Within the records below, reproduce without change the lines from the line that has "ATOM 285 C C" through the line that has "ATOM 306 O O", and only those.

Saved entries:
○ ○ ○ ○

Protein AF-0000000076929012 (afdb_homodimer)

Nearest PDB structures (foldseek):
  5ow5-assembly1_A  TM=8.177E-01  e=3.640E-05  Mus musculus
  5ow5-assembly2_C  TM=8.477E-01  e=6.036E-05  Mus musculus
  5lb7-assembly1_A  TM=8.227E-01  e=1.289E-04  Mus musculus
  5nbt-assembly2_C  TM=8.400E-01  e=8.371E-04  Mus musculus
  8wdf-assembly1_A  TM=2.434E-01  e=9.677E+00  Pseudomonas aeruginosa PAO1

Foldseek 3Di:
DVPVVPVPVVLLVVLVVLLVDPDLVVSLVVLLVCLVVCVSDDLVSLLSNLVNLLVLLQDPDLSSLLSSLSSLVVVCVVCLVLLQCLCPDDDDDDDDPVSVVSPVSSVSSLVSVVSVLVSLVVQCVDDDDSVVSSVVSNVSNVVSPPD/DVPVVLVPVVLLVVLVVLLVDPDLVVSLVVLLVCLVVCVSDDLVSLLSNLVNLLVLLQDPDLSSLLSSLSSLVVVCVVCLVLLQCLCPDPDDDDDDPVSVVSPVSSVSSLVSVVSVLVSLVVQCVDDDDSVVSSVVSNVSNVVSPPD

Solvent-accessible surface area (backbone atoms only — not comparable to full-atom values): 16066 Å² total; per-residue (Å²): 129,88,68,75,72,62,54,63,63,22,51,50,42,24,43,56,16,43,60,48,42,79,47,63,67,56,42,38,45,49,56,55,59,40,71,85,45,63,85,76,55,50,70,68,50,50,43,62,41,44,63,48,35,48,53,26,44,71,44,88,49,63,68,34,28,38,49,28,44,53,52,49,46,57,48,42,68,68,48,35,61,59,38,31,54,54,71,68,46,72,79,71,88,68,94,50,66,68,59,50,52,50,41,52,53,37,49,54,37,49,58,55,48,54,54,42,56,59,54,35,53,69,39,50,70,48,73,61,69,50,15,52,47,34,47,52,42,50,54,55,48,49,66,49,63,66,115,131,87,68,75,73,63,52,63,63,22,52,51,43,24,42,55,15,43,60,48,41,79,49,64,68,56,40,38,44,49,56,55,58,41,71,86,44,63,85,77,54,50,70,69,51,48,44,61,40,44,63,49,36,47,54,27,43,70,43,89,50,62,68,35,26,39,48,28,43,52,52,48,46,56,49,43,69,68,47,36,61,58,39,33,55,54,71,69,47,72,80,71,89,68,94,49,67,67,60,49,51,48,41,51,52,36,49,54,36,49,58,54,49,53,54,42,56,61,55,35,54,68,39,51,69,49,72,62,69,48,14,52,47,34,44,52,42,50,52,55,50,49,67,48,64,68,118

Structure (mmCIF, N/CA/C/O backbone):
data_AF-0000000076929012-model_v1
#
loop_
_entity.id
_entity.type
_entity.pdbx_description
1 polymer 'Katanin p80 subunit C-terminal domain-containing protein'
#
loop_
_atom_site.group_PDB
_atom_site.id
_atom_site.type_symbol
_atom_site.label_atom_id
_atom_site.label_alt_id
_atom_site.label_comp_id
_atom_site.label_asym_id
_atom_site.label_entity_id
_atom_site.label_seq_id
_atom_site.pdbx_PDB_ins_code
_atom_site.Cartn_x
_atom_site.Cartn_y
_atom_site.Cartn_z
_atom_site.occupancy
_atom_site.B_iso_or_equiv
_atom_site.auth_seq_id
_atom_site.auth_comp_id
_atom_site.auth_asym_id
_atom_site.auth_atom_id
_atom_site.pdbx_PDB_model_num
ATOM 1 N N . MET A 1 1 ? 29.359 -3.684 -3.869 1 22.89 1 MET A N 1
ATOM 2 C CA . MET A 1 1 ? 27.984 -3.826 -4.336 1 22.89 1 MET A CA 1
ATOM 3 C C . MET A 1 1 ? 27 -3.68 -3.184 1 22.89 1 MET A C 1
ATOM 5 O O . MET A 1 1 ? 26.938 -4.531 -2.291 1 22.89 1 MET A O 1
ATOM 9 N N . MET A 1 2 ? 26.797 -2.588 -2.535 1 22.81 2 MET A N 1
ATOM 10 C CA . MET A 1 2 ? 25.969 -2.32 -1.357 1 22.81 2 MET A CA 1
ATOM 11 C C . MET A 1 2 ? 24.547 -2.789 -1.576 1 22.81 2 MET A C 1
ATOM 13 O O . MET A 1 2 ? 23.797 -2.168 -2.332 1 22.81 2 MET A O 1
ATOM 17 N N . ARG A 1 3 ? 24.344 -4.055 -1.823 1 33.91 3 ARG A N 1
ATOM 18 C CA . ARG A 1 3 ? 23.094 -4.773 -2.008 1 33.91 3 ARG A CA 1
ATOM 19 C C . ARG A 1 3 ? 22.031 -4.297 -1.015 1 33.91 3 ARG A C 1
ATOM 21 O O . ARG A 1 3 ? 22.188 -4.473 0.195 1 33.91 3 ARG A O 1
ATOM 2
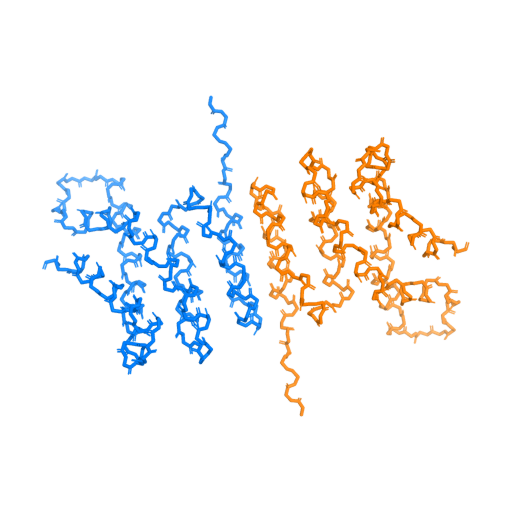8 N N . HIS A 1 4 ? 21.438 -3.178 -1.092 1 39.03 4 HIS A N 1
ATOM 29 C CA . HIS A 1 4 ? 20.359 -2.666 -0.233 1 39.03 4 HIS A CA 1
ATOM 30 C C . HIS A 1 4 ? 19.516 -3.801 0.319 1 39.03 4 HIS A C 1
ATOM 32 O O . HIS A 1 4 ? 18.922 -4.57 -0.446 1 39.03 4 HIS A O 1
ATOM 38 N N . VAL A 1 5 ? 19.984 -4.52 1.251 1 41.91 5 VAL A N 1
ATOM 39 C CA . VAL A 1 5 ? 19.312 -5.605 1.962 1 41.91 5 VAL A CA 1
ATOM 40 C C . VAL A 1 5 ? 17.844 -5.273 2.137 1 41.91 5 VAL A C 1
ATOM 42 O O . VAL A 1 5 ? 17.484 -4.355 2.879 1 41.91 5 VAL A O 1
ATOM 45 N N . PHE A 1 6 ? 17.156 -5.164 1.021 1 51.59 6 PHE A N 1
ATOM 46 C CA . PHE A 1 6 ? 15.711 -5.051 1.146 1 51.59 6 PHE A CA 1
ATOM 47 C C . PHE A 1 6 ? 15.195 -5.906 2.299 1 51.59 6 PHE A C 1
ATOM 49 O O . PHE A 1 6 ? 15.586 -7.066 2.438 1 51.59 6 PHE A O 1
ATOM 56 N N . ASN A 1 7 ? 15.07 -5.234 3.404 1 60.94 7 ASN A N 1
ATOM 57 C CA . ASN A 1 7 ? 14.531 -5.93 4.566 1 60.94 7 ASN A CA 1
ATOM 58 C C . ASN A 1 7 ? 13.227 -6.652 4.23 1 60.94 7 ASN A C 1
ATOM 60 O O . ASN A 1 7 ? 12.164 -6.031 4.184 1 60.94 7 ASN A O 1
ATOM 64 N N . LEU A 1 8 ? 13.336 -7.875 3.719 1 71.88 8 LEU A N 1
ATOM 65 C CA . LEU A 1 8 ? 12.234 -8.773 3.387 1 71.88 8 LEU A CA 1
ATOM 66 C C . LEU A 1 8 ? 11.133 -8.695 4.434 1 71.88 8 LEU A C 1
ATOM 68 O O . LEU A 1 8 ? 9.945 -8.758 4.098 1 71.88 8 LEU A O 1
ATOM 72 N N . ASN A 1 9 ? 11.57 -8.242 5.621 1 76.12 9 ASN A N 1
ATOM 73 C CA . ASN A 1 9 ? 10.609 -8.195 6.719 1 76.12 9 ASN A CA 1
ATOM 74 C C . ASN A 1 9 ? 9.656 -7.016 6.578 1 76.12 9 ASN A C 1
ATOM 76 O O . ASN A 1 9 ? 8.477 -7.121 6.91 1 76.12 9 ASN A O 1
ATOM 80 N N . GLY A 1 10 ? 10.164 -6.035 5.988 1 79.31 10 GLY A N 1
ATOM 81 C CA . GLY A 1 10 ? 9.32 -4.875 5.773 1 79.31 10 GLY A CA 1
ATOM 82 C C . GLY A 1 10 ? 8.25 -5.102 4.723 1 79.31 10 GLY A C 1
ATOM 83 O O . GLY A 1 10 ? 7.082 -4.773 4.934 1 79.31 10 GLY A O 1
ATOM 84 N N . ILE A 1 11 ? 8.641 -5.816 3.684 1 86.19 11 ILE A N 1
ATOM 85 C CA . ILE A 1 11 ? 7.711 -6.066 2.586 1 86.19 11 ILE A CA 1
ATOM 86 C C . ILE A 1 11 ? 6.637 -7.055 3.035 1 86.19 11 ILE A C 1
ATOM 88 O O . ILE A 1 11 ? 5.445 -6.84 2.799 1 86.19 11 ILE A O 1
ATOM 92 N N . LYS A 1 12 ? 7.039 -8.078 3.693 1 88.38 12 LYS A N 1
ATOM 93 C CA . LYS A 1 12 ? 6.086 -9.078 4.176 1 88.38 12 LYS A CA 1
ATOM 94 C C . LYS A 1 12 ? 5.113 -8.469 5.18 1 88.38 12 LYS A C 1
ATOM 96 O O . LYS A 1 12 ? 3.924 -8.781 5.172 1 88.38 12 LYS A O 1
ATOM 101 N N . GLY A 1 13 ? 5.668 -7.617 6.062 1 86.94 13 GLY A N 1
ATOM 102 C CA . GLY A 1 13 ? 4.809 -6.891 6.984 1 86.94 13 GLY A CA 1
ATOM 103 C C . GLY A 1 13 ? 3.791 -6.008 6.285 1 86.94 13 GLY A C 1
ATOM 104 O O . GLY A 1 13 ? 2.627 -5.957 6.688 1 86.94 13 GLY A O 1
ATOM 105 N N . ALA A 1 14 ? 4.215 -5.371 5.258 1 88.5 14 ALA A N 1
ATOM 106 C CA . ALA A 1 14 ? 3.318 -4.52 4.48 1 88.5 14 ALA A CA 1
ATOM 107 C C . ALA A 1 14 ? 2.213 -5.34 3.822 1 88.5 14 ALA A C 1
ATOM 109 O O . ALA A 1 14 ? 1.043 -4.953 3.852 1 88.5 14 ALA A O 1
ATOM 110 N N . ILE A 1 15 ? 2.584 -6.461 3.311 1 92.75 15 ILE A N 1
ATOM 111 C CA . ILE A 1 15 ? 1.615 -7.336 2.658 1 92.75 15 ILE A CA 1
ATOM 112 C C . ILE A 1 15 ? 0.591 -7.824 3.682 1 92.75 15 ILE A C 1
ATOM 114 O O . ILE A 1 15 ? -0.615 -7.797 3.422 1 92.75 15 ILE A O 1
ATOM 118 N N . ALA A 1 16 ? 1.059 -8.211 4.801 1 92 16 ALA A N 1
ATOM 119 C CA . ALA A 1 16 ? 0.165 -8.672 5.863 1 92 16 ALA A CA 1
ATOM 120 C C . ALA A 1 16 ? -0.8 -7.57 6.285 1 92 16 ALA A C 1
ATOM 122 O O . ALA A 1 16 ? -1.98 -7.828 6.531 1 92 16 ALA A O 1
ATOM 123 N N . ALA A 1 17 ? -0.29 -6.402 6.34 1 89.31 17 ALA A N 1
ATOM 124 C CA . ALA A 1 17 ? -1.131 -5.27 6.715 1 89.31 17 ALA A CA 1
ATOM 125 C C . ALA A 1 17 ? -2.166 -4.977 5.633 1 89.31 17 ALA A C 1
ATOM 127 O O . ALA A 1 17 ? -3.32 -4.668 5.938 1 89.31 17 ALA A O 1
ATOM 128 N N . VAL A 1 18 ? -1.774 -5.07 4.395 1 92.19 18 VAL A N 1
ATOM 129 C CA . VAL A 1 18 ? -2.689 -4.844 3.279 1 92.19 18 VAL A CA 1
ATOM 130 C C . VAL A 1 18 ? -3.846 -5.84 3.348 1 92.19 18 VAL A C 1
ATOM 132 O O . VAL A 1 18 ? -5.004 -5.473 3.135 1 92.19 18 VAL A O 1
ATOM 135 N N . ALA A 1 19 ? -3.525 -7.059 3.701 1 92.75 19 ALA A N 1
ATOM 136 C CA . ALA A 1 19 ? -4.531 -8.109 3.793 1 92.75 19 ALA A CA 1
ATOM 137 C C . ALA A 1 19 ? -5.574 -7.785 4.855 1 92.75 19 ALA A C 1
ATOM 139 O O . ALA A 1 19 ? -6.691 -8.305 4.816 1 92.75 19 ALA A O 1
ATOM 140 N N . LYS A 1 20 ? -5.223 -6.895 5.734 1 89.25 20 LYS A N 1
ATOM 141 C CA . LYS A 1 20 ? -6.102 -6.578 6.855 1 89.25 20 LYS A CA 1
ATOM 142 C C . LYS A 1 20 ? -6.898 -5.305 6.59 1 89.25 20 LYS A C 1
ATOM 144 O O . LYS A 1 20 ? -7.777 -4.941 7.375 1 89.25 20 LYS A O 1
ATOM 149 N N . LEU A 1 21 ? -6.547 -4.613 5.508 1 87.69 21 LEU A N 1
ATOM 150 C CA . LEU A 1 21 ? -7.32 -3.424 5.168 1 87.69 21 LEU A CA 1
ATOM 151 C C . LEU A 1 21 ? -8.766 -3.789 4.855 1 87.69 21 LEU A C 1
ATOM 153 O O . LEU A 1 21 ? -9.031 -4.742 4.121 1 87.69 21 LEU A O 1
ATOM 157 N N . PRO A 1 22 ? -9.703 -3.018 5.414 1 83.69 22 PRO A N 1
ATOM 158 C CA . PRO A 1 22 ? -11.117 -3.359 5.238 1 83.69 22 PRO A CA 1
ATOM 159 C C . PRO A 1 22 ? -11.633 -3.041 3.834 1 83.69 22 PRO A C 1
ATOM 161 O O . PRO A 1 22 ? -12.625 -3.625 3.389 1 83.69 22 PRO A O 1
ATOM 164 N N . ASP A 1 23 ? -11.094 -2.23 3.17 1 89.56 23 ASP A N 1
ATOM 165 C CA . ASP A 1 23 ? -11.539 -1.796 1.85 1 89.56 23 ASP A CA 1
ATOM 166 C C . ASP A 1 23 ? -10.797 -2.537 0.745 1 89.56 23 ASP A C 1
ATOM 168 O O . ASP A 1 23 ? -9.617 -2.268 0.495 1 89.56 23 ASP A O 1
ATOM 172 N N . ILE A 1 24 ? -11.453 -3.447 0.068 1 94.75 24 ILE A N 1
ATOM 173 C CA . ILE A 1 24 ? -10.867 -4.297 -0.966 1 94.75 24 ILE A CA 1
ATOM 174 C C . ILE A 1 24 ? -10.383 -3.436 -2.129 1 94.75 24 ILE A C 1
ATOM 176 O O . ILE A 1 24 ? -9.398 -3.771 -2.789 1 94.75 24 ILE A O 1
ATOM 180 N N . ALA A 1 25 ? -11.055 -2.303 -2.293 1 95.06 25 ALA A N 1
ATOM 181 C CA . ALA A 1 25 ? -10.625 -1.394 -3.35 1 95.06 25 ALA A CA 1
ATOM 182 C C . ALA A 1 25 ? -9.25 -0.803 -3.039 1 95.06 25 ALA A C 1
ATOM 184 O O . ALA A 1 25 ? -8.422 -0.627 -3.938 1 95.06 25 ALA A O 1
ATOM 185 N N . VAL A 1 26 ? -9.039 -0.549 -1.81 1 93.5 26 VAL A N 1
ATOM 186 C CA . VAL A 1 26 ? -7.742 -0.034 -1.393 1 93.5 26 VAL A CA 1
ATOM 187 C C . VAL A 1 26 ? -6.688 -1.128 -1.525 1 93.5 26 VAL A C 1
ATOM 189 O O . VAL A 1 26 ? -5.57 -0.868 -1.979 1 93.5 26 VAL A O 1
ATOM 192 N N . GLN A 1 27 ? -7.035 -2.369 -1.161 1 95.81 27 GLN A N 1
ATOM 193 C CA . GLN A 1 27 ? -6.109 -3.477 -1.37 1 95.81 27 GLN A CA 1
ATOM 194 C C . GLN A 1 27 ? -5.707 -3.59 -2.838 1 95.81 27 GLN A C 1
ATOM 196 O O . GLN A 1 27 ? -4.523 -3.707 -3.154 1 95.81 27 GLN A O 1
ATOM 201 N N . ALA A 1 28 ? -6.691 -3.455 -3.736 1 97.5 28 ALA A N 1
ATOM 202 C CA . ALA A 1 28 ? -6.445 -3.545 -5.172 1 97.5 28 ALA A CA 1
ATOM 203 C C . ALA A 1 28 ? -5.535 -2.414 -5.645 1 97.5 28 ALA A C 1
ATOM 205 O O . ALA A 1 28 ? -4.625 -2.635 -6.445 1 97.5 28 ALA A O 1
ATOM 206 N N . ASP A 1 29 ? -5.746 -1.262 -5.129 1 96.38 29 ASP A N 1
ATOM 207 C CA . ASP A 1 29 ? -4.934 -0.111 -5.516 1 96.38 29 ASP A CA 1
ATOM 208 C C . ASP A 1 29 ? -3.484 -0.292 -5.074 1 96.38 29 ASP A C 1
ATOM 210 O O . ASP A 1 29 ? -2.559 0.004 -5.832 1 96.38 29 ASP A O 1
ATOM 214 N N . VAL A 1 30 ? -3.27 -0.777 -3.893 1 95.06 30 VAL A N 1
ATOM 215 C CA . VAL A 1 30 ? -1.92 -0.999 -3.383 1 95.06 30 VAL A CA 1
ATOM 216 C C . VAL A 1 30 ? -1.222 -2.068 -4.219 1 95.06 30 VAL A C 1
ATOM 218 O O . VAL A 1 30 ? -0.074 -1.889 -4.637 1 95.06 30 VAL A O 1
ATOM 221 N N . VAL A 1 31 ? -1.93 -3.15 -4.531 1 96.81 31 VAL A N 1
ATOM 222 C CA . VAL A 1 31 ? -1.363 -4.215 -5.355 1 96.81 31 VAL A CA 1
ATOM 223 C C . VAL A 1 31 ? -1.01 -3.67 -6.734 1 96.81 31 VAL A C 1
ATOM 225 O O . VAL A 1 31 ? 0.044 -3.994 -7.289 1 96.81 31 VAL A O 1
ATOM 228 N N . SER A 1 32 ? -1.825 -2.828 -7.238 1 96.75 32 SER A N 1
ATOM 229 C CA . SER A 1 32 ? -1.619 -2.273 -8.57 1 96.75 32 SER A CA 1
ATOM 230 C C . SER A 1 32 ? -0.333 -1.456 -8.633 1 96.75 32 SER A C 1
ATOM 232 O O . SER A 1 32 ? 0.305 -1.377 -9.688 1 96.75 32 SER A O 1
ATOM 234 N N . THR A 1 33 ? 0.096 -0.889 -7.562 1 93.88 33 THR A N 1
ATOM 235 C CA . THR A 1 33 ? 1.307 -0.075 -7.551 1 93.88 33 THR A CA 1
ATOM 236 C C . THR A 1 33 ? 2.549 -0.953 -7.68 1 93.88 33 THR A C 1
ATOM 238 O O . THR A 1 33 ? 3.637 -0.456 -7.977 1 93.88 33 THR A O 1
ATOM 241 N N . LEU A 1 34 ? 2.391 -2.229 -7.48 1 93.62 34 LEU A N 1
ATOM 242 C CA . LEU A 1 34 ? 3.525 -3.145 -7.492 1 93.62 34 LEU A CA 1
ATOM 243 C C . LEU A 1 34 ? 3.787 -3.67 -8.898 1 93.62 34 LEU A C 1
ATOM 245 O O . LEU A 1 34 ? 4.832 -4.273 -9.156 1 93.62 34 LEU A O 1
ATOM 249 N N . LYS A 1 35 ? 2.861 -3.533 -9.844 1 93.5 35 LYS A N 1
ATOM 250 C CA . LYS A 1 35 ? 2.992 -4.043 -11.211 1 93.5 35 LYS A CA 1
ATOM 251 C C . LYS A 1 35 ? 4.273 -3.531 -11.867 1 93.5 35 LYS A C 1
ATOM 253 O O . LYS A 1 35 ? 4.93 -4.262 -12.609 1 93.5 35 LYS A O 1
ATOM 258 N N . GLY A 1 36 ? 4.824 -2.527 -11.547 1 87.38 36 GLY A N 1
ATOM 259 C CA . GLY A 1 36 ? 6.047 -1.989 -12.125 1 87.38 36 GLY A CA 1
ATOM 260 C C . GLY A 1 36 ? 7.262 -2.209 -11.242 1 87.38 36 GLY A C 1
ATOM 261 O O . GLY A 1 36 ? 8.359 -1.742 -11.562 1 87.38 36 GLY A O 1
ATOM 262 N N . LYS A 1 37 ? 7.066 -3.027 -10.266 1 91.38 37 LYS A N 1
ATOM 263 C CA . LYS A 1 37 ? 8.125 -3.209 -9.281 1 91.38 37 LYS A CA 1
ATOM 264 C C . LYS A 1 37 ? 8.383 -4.688 -9.008 1 91.38 37 LYS A C 1
ATOM 266 O O . LYS A 1 37 ? 8.547 -5.098 -7.859 1 91.38 37 LYS A O 1
ATOM 271 N N . LEU A 1 38 ? 8.344 -5.473 -10.094 1 92.88 38 LEU A N 1
ATOM 272 C CA . LEU A 1 38 ? 8.414 -6.922 -9.961 1 92.88 38 LEU A CA 1
ATOM 273 C C . LEU A 1 38 ? 9.781 -7.355 -9.438 1 92.88 38 LEU A C 1
ATOM 275 O O . LEU A 1 38 ? 9.93 -8.461 -8.906 1 92.88 38 LEU A O 1
ATOM 279 N N . GLY A 1 39 ? 10.812 -6.465 -9.516 1 91.56 39 GLY A N 1
ATOM 280 C CA . GLY A 1 39 ? 12.141 -6.738 -8.984 1 91.56 39 GLY A CA 1
ATOM 281 C C . GLY A 1 39 ? 12.164 -6.844 -7.469 1 91.56 39 GLY A C 1
ATOM 282 O O . GLY A 1 39 ? 13.133 -7.344 -6.895 1 91.56 39 GLY A O 1
ATOM 283 N N . LEU A 1 40 ? 11.172 -6.422 -6.863 1 88.5 40 LEU A N 1
ATOM 284 C CA . LEU A 1 40 ? 11.07 -6.469 -5.41 1 88.5 40 LEU A CA 1
ATOM 285 C C . LEU A 1 40 ? 10.695 -7.871 -4.941 1 88.5 40 LEU A C 1
ATOM 287 O O . LEU A 1 40 ? 10.797 -8.18 -3.75 1 88.5 40 LEU A O 1
ATOM 291 N N . PHE A 1 41 ? 10.305 -8.773 -5.871 1 92.81 41 PHE A N 1
ATOM 292 C CA . PHE A 1 41 ? 9.711 -10.031 -5.457 1 92.81 41 PHE A CA 1
ATOM 293 C C . PHE A 1 41 ? 10.758 -11.148 -5.441 1 92.81 41 PHE A C 1
ATOM 295 O O . PHE A 1 41 ? 11.617 -11.203 -6.324 1 92.81 41 PHE A O 1
ATOM 302 N N . ASN A 1 42 ? 10.781 -11.875 -4.477 1 92.44 42 ASN A N 1
ATOM 303 C CA . ASN A 1 42 ? 11.289 -13.242 -4.43 1 92.44 42 ASN A CA 1
ATOM 304 C C . ASN A 1 42 ? 10.188 -14.242 -4.086 1 92.44 42 ASN A C 1
ATOM 306 O O . ASN A 1 42 ? 9.023 -13.859 -3.922 1 92.44 42 ASN A O 1
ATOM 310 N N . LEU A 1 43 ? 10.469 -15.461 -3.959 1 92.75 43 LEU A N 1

○ ○ ○ ○

ANSWER SECTION
ATOM 285 C C . LEU A 1 40 ? 10.695 -7.871 -4.941 1 88.5 40 LEU A C 1
ATOM 287 O O . LEU A 1 40 ? 10.797 -8.18 -3.75 1 88.5 40 LEU A O 1
ATOM 291 N N . PHE A 1 41 ? 10.305 -8.773 -5.871 1 92.81 41 PHE A N 1
ATOM 292 C CA . PHE A 1 41 ? 9.711 -10.031 -5.457 1 92.81 41 PHE A CA 1
ATOM 293 C C . PHE A 1 41 ? 10.758 -11.148 -5.441 1 92.81 41 PHE A C 1
ATOM 295 O O . PHE A 1 41 ? 11.617 -11.203 -6.324 1 92.81 41 PHE A O 1
ATOM 302 N N . ASN A 1 42 ? 10.781 -11.875 -4.477 1 92.44 42 ASN A N 1
ATOM 303 C CA . ASN A 1 42 ? 11.289 -13.242 -4.43 1 92.44 42 ASN A CA 1
ATOM 304 C C . ASN A 1 42 ? 10.188 -14.242 -4.086 1 92.44 42 ASN A C 1
ATOM 306 O O . ASN A 1 42 ? 9.023 -13.859 -3.922 1 92.44 42 ASN A O 1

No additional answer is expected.